According to Klimchouk, he was not the only person Provalov notified with the sat phone. Provalov also called Moscow media with word that “Russian cavers have established the new world record.” It was in Klimchouk’s view “already the beginning of [a] misinformation campaign.”
On January 18, a huge crowd jammed the Kiev railway station, awaiting the arrival of the Sochi train. People came bearing flowers, vodka, champagne, and banners. When the train pulled in, an orchestra launched into a victory march. Television crews and newspaper reporters jostled for position, shouting questions. The expedition members, coming one by one from the train onto the platform, were immediately hoisted onto the shoulders of celebrants and paraded around like heroes.

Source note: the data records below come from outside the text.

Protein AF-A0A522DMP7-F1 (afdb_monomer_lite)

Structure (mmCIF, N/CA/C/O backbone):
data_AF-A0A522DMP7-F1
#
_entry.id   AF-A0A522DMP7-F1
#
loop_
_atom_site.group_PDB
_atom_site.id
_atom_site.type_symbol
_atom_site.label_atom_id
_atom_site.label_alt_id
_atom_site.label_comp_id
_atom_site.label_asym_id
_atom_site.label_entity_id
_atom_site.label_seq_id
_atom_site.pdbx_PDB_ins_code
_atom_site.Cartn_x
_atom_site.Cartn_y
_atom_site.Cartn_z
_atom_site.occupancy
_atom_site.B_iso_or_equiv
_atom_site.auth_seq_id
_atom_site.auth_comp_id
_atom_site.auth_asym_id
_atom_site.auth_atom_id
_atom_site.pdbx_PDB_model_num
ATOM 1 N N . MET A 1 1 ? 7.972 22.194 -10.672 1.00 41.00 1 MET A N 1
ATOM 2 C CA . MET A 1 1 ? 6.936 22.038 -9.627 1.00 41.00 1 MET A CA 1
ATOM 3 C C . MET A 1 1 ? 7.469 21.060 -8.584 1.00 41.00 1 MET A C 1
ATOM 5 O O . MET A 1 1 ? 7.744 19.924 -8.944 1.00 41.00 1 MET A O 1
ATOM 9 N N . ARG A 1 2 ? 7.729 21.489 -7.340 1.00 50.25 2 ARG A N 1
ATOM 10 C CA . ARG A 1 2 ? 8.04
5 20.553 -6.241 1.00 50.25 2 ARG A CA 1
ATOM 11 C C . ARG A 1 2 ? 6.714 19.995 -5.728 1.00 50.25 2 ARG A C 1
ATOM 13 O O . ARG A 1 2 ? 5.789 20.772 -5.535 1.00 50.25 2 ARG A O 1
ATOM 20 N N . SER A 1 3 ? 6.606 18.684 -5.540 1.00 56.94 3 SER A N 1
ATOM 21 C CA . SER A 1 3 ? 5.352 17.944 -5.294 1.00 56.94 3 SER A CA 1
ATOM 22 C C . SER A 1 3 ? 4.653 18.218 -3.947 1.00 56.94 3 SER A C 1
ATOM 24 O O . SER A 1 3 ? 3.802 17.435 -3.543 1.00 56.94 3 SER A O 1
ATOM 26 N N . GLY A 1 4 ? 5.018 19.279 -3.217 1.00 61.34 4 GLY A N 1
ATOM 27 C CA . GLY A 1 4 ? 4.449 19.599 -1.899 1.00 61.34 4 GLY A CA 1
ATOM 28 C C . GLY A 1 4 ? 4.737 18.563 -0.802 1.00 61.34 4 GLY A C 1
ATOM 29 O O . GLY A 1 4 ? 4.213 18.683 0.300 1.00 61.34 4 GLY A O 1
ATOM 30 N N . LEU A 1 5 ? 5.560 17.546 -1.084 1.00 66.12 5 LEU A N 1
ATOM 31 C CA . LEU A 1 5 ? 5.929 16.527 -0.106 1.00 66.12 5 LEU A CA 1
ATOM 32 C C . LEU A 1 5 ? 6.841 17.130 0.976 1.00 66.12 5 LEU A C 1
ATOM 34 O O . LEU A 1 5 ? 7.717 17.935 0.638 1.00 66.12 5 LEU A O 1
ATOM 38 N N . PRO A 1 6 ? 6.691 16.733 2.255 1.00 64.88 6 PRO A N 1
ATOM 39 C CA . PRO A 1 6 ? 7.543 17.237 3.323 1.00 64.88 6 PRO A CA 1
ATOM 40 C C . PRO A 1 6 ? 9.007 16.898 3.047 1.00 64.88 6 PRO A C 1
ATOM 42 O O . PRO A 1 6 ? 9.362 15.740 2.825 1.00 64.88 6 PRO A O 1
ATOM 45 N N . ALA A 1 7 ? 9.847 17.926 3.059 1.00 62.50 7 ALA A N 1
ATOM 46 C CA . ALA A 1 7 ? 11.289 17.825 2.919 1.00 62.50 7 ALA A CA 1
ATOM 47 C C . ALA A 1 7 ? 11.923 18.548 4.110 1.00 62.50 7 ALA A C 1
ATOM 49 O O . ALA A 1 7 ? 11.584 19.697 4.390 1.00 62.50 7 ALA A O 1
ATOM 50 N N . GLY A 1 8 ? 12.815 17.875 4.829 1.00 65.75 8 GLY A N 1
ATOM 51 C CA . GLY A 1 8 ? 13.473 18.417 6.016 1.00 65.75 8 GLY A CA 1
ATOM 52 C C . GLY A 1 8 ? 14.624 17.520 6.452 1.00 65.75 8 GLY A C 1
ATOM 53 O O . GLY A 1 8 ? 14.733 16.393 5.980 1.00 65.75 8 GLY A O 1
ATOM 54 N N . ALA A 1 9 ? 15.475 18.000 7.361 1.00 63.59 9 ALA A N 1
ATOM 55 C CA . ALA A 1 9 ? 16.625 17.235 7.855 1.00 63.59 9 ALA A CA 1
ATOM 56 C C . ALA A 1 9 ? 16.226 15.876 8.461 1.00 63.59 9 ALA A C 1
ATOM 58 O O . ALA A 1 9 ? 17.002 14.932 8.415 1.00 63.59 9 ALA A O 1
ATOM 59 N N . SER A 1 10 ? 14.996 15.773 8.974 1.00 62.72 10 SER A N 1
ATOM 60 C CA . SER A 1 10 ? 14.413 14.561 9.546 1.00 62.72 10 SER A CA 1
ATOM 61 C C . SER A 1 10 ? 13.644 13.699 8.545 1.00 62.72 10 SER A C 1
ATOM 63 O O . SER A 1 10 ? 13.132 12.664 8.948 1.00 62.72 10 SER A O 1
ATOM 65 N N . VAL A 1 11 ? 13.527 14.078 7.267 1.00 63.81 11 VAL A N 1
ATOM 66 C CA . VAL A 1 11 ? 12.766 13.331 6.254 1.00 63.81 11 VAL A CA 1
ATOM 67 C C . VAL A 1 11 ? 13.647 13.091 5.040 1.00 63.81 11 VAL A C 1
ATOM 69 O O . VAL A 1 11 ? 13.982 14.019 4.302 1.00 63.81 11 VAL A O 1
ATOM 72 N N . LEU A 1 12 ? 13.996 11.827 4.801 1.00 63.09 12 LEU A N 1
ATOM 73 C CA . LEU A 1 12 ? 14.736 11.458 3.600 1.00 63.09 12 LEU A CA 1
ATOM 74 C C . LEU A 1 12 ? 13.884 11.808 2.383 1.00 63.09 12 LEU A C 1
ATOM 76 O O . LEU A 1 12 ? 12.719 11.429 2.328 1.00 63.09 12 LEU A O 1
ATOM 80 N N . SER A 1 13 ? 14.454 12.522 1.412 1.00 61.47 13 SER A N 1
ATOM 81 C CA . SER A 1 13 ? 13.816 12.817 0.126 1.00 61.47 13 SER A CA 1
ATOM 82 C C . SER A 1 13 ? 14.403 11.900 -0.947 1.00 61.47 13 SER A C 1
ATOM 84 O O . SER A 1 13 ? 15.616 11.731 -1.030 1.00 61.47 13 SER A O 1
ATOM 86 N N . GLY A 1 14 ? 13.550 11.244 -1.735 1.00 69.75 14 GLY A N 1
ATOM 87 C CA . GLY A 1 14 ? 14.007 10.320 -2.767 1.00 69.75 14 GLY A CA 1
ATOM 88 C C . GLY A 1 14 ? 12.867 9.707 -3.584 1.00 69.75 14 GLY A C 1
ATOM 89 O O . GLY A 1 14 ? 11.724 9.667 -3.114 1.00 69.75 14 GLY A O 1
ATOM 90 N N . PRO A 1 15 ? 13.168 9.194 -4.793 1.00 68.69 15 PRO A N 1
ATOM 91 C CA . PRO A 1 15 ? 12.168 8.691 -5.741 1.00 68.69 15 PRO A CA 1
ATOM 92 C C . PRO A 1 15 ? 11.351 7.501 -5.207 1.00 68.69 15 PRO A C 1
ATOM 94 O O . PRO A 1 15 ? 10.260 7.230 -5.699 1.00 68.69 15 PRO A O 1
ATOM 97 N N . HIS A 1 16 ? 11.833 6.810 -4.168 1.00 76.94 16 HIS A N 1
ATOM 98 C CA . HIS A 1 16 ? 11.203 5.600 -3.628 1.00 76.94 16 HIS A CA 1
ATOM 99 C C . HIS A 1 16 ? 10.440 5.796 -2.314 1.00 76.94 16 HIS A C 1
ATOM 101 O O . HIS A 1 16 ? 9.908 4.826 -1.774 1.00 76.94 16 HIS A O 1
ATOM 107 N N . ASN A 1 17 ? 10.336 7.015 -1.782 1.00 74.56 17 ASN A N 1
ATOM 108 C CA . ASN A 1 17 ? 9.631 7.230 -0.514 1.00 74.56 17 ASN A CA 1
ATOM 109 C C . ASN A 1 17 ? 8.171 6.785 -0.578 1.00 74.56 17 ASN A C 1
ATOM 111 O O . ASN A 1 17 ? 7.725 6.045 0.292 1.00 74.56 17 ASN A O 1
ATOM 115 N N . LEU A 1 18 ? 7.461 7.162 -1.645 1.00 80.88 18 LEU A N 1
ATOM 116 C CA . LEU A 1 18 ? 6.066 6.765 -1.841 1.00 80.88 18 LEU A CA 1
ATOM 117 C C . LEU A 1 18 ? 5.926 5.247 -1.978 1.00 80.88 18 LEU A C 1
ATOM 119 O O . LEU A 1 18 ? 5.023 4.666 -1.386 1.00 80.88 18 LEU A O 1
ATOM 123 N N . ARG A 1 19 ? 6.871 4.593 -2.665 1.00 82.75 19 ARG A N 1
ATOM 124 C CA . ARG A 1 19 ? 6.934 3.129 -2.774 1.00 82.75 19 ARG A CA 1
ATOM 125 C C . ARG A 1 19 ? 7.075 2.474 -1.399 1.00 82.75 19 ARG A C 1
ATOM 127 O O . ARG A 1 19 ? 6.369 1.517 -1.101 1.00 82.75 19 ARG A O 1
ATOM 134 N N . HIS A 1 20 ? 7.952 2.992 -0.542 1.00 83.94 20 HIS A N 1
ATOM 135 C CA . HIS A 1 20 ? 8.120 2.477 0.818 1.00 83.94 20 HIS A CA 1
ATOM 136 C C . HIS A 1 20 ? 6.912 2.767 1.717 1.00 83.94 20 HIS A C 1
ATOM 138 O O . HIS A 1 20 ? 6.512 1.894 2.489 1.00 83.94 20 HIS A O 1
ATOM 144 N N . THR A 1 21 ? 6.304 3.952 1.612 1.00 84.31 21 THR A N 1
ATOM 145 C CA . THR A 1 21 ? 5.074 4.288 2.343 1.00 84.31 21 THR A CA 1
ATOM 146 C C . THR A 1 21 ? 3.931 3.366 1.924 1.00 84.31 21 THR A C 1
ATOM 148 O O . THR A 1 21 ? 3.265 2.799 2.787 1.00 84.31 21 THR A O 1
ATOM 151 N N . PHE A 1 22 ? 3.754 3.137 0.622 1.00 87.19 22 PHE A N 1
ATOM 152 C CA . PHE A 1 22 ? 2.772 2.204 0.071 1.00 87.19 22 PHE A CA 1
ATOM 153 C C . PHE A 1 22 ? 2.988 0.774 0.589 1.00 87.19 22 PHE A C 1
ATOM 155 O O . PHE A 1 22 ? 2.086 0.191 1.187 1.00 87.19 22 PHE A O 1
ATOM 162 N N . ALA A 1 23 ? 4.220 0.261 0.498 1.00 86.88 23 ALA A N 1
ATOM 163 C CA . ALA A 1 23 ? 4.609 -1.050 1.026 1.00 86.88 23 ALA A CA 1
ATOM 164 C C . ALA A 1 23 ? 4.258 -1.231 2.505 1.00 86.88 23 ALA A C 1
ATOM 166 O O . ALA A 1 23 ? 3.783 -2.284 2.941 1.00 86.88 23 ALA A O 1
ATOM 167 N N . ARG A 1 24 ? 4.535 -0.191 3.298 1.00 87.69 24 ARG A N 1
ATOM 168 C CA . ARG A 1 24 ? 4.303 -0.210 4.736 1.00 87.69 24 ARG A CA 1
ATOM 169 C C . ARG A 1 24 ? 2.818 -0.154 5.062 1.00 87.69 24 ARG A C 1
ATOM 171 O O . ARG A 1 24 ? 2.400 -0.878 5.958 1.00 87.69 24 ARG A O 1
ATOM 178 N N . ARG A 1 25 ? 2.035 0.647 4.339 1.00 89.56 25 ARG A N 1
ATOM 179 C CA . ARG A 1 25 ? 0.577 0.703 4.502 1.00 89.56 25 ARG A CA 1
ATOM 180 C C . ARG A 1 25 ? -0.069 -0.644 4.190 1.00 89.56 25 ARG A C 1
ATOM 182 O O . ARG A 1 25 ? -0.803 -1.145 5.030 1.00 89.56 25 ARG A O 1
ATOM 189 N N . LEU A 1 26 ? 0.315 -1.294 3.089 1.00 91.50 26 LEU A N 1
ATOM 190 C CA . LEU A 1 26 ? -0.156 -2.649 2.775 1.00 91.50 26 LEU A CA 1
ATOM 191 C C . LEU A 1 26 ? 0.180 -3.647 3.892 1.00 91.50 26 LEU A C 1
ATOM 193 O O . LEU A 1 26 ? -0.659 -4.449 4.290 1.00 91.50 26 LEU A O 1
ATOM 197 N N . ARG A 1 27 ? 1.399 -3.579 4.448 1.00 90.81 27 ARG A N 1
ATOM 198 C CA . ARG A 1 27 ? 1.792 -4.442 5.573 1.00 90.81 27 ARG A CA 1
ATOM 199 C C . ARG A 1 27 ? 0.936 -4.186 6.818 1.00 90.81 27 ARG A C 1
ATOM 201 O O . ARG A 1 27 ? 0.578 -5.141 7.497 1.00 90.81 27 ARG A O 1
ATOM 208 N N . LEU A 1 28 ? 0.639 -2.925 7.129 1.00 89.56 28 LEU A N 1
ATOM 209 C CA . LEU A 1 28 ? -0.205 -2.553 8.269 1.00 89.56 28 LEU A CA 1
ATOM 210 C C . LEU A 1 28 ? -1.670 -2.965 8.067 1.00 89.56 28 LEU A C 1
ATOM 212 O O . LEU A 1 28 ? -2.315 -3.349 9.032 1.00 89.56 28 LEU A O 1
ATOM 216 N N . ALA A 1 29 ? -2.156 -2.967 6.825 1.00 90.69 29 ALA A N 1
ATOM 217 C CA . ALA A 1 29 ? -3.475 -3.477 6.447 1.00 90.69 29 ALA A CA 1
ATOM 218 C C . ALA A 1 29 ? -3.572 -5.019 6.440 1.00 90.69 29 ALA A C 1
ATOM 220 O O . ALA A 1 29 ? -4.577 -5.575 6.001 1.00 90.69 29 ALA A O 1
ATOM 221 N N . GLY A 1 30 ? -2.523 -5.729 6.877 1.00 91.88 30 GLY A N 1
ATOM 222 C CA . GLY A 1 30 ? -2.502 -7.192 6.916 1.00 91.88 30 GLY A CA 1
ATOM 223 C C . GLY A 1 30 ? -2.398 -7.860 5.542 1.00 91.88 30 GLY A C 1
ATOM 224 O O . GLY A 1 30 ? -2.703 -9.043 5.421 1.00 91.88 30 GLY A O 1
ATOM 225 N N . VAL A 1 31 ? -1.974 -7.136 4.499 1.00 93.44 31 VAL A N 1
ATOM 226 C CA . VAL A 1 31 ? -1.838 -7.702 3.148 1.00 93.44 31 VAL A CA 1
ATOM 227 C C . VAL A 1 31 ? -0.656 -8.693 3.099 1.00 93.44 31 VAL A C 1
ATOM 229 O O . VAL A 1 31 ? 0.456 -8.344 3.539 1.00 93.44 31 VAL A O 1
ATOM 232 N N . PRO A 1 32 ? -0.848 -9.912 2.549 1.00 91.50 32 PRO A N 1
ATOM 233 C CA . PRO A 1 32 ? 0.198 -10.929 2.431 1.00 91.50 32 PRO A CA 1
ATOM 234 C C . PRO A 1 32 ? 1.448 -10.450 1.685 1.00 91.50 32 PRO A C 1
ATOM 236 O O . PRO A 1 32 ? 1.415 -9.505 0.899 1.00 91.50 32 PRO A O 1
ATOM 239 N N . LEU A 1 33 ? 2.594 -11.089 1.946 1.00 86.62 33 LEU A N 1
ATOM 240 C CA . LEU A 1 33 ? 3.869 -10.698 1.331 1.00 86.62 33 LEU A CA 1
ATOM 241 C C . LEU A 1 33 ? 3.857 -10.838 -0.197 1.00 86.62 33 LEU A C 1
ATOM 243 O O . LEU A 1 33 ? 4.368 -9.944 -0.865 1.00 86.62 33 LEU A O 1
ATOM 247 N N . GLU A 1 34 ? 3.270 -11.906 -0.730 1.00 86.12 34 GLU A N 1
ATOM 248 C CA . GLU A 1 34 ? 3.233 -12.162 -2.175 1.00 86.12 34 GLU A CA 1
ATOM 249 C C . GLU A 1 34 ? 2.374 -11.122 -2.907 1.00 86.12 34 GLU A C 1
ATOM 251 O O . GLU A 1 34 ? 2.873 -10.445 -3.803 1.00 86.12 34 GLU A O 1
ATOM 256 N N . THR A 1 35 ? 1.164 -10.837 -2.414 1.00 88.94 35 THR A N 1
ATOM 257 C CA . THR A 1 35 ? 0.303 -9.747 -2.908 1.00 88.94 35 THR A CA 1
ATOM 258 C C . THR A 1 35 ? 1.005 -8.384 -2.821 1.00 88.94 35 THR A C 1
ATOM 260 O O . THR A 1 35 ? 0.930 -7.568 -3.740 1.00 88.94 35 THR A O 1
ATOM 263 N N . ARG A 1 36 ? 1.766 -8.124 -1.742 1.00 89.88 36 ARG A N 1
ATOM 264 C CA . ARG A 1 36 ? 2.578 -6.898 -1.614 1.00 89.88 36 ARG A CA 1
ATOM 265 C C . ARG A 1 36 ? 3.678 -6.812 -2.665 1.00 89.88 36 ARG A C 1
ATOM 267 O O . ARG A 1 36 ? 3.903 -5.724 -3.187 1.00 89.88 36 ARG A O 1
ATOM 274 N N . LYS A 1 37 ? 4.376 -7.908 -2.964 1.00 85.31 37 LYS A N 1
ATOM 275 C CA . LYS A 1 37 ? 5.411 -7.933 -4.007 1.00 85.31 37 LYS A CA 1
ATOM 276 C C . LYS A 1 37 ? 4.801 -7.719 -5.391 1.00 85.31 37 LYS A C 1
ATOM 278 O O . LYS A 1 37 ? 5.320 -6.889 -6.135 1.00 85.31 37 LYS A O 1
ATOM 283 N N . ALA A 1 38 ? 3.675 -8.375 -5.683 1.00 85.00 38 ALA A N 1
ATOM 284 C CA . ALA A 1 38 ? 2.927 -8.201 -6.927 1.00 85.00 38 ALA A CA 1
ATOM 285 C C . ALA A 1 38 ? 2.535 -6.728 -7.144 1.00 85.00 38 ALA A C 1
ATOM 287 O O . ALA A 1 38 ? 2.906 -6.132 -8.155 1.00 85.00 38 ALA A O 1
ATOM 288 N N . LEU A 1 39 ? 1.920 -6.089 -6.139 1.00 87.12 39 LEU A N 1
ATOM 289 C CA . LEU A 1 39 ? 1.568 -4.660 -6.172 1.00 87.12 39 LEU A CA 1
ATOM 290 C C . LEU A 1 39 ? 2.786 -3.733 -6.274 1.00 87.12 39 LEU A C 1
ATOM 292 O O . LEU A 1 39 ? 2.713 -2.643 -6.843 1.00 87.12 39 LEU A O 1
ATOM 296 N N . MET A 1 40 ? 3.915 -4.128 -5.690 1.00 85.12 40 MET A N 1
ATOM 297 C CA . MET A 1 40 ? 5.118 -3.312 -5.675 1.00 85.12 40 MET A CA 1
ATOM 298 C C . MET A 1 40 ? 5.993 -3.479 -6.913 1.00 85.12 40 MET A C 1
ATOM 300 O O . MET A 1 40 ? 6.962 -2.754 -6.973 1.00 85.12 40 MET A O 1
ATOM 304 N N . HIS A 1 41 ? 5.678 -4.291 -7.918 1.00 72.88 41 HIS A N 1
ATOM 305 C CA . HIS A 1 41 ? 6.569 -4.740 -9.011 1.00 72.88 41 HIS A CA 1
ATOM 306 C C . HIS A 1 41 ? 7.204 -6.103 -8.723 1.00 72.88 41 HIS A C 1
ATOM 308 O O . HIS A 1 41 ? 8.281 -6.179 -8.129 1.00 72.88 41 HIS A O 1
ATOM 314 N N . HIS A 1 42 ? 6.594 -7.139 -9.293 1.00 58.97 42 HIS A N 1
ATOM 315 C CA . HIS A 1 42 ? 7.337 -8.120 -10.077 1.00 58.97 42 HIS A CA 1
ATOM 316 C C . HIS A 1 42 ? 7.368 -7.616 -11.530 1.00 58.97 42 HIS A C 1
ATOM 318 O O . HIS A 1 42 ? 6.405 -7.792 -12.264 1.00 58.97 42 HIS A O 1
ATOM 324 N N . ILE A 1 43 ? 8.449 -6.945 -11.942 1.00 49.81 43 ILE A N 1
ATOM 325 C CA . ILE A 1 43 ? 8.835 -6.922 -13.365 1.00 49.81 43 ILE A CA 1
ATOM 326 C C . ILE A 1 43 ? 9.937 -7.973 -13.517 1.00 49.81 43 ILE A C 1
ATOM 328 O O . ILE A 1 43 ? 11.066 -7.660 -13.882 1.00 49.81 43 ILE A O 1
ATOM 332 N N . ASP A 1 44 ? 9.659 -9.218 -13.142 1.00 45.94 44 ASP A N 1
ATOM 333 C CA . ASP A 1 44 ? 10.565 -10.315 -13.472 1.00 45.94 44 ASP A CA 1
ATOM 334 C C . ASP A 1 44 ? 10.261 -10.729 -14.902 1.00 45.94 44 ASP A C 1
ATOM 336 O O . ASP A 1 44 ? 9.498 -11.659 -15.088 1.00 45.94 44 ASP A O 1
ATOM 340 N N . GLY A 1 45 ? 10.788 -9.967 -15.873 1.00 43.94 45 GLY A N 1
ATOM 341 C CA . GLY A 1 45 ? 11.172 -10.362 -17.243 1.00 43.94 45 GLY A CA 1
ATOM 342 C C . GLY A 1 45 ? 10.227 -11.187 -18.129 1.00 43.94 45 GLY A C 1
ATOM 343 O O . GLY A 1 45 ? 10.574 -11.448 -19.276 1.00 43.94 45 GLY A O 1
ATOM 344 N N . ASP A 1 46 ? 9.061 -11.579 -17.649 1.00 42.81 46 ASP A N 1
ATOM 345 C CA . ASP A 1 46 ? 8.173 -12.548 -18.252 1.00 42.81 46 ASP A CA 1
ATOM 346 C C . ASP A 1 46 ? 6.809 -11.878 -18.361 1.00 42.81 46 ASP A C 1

The new world depth record generated significant coverage in Europe and the United Kingdom, where the general public follows activities like mountaineering, caving, climbing, and diving more closely than do Americans. Even so, the publicity was nothing like that lavished on polar discoverers and summiters of 8,000-meter peaks.
Earth scientists and speleologists certainly understood how significant the Krubera descent really was, and what it portended. Krubera’s penetration had exceeded the previous record by 250 feet in one fell swoop, while advances for the depth record during the previous three decades had averaged less than 50 feet per year. In addition, it was the first time in the history of geology that the deepest cave in the world had been established outside of western Europe. (For a correlative, imagine that the new highest mountain on earth was suddenly discovered in Chile.) During the subsequent month, congratulations by the hundreds poured in from universities, caving societies, academic societies, and scientific organizations all over the globe. It was infinitely gratifying for Klimchouk that people all around the world shared his joy and excitement.
Klimchouk and his team enjoyed the thrill of victory for weeks. But after a while, with the champagne drunk and the exultation quieted, he began to experience the angst that almost invariably sets in after the accomplishment of a great goal. He understood, as transformers do, that discovery is a two-edged sword, cause at once for celebration over great accomplishment and sadness at a long journey’s end. What could he possibly do as an encore, now that his team had discovered the new deepest cave in the world?
It didn’t take Klimchouk long to decide. In February 2001, he established a new project for the Ukr.S.A. and CAVEX: to discover the first 2,000-meter (6,562-foot) deep cave on earth. Despite Klimchouk’s accomplishments, many knowledgeable cavers and geologists scoffed. Before the Krubera exploration, explorers had taken twenty-five years to add about 1,000 feet to the depth record. Now Klimchouk thought he could almost repeat that feat in only a few years? Not likely. But Klimchouk had surprised the scoffers before.
Thus was born the Call of the Abyss Project.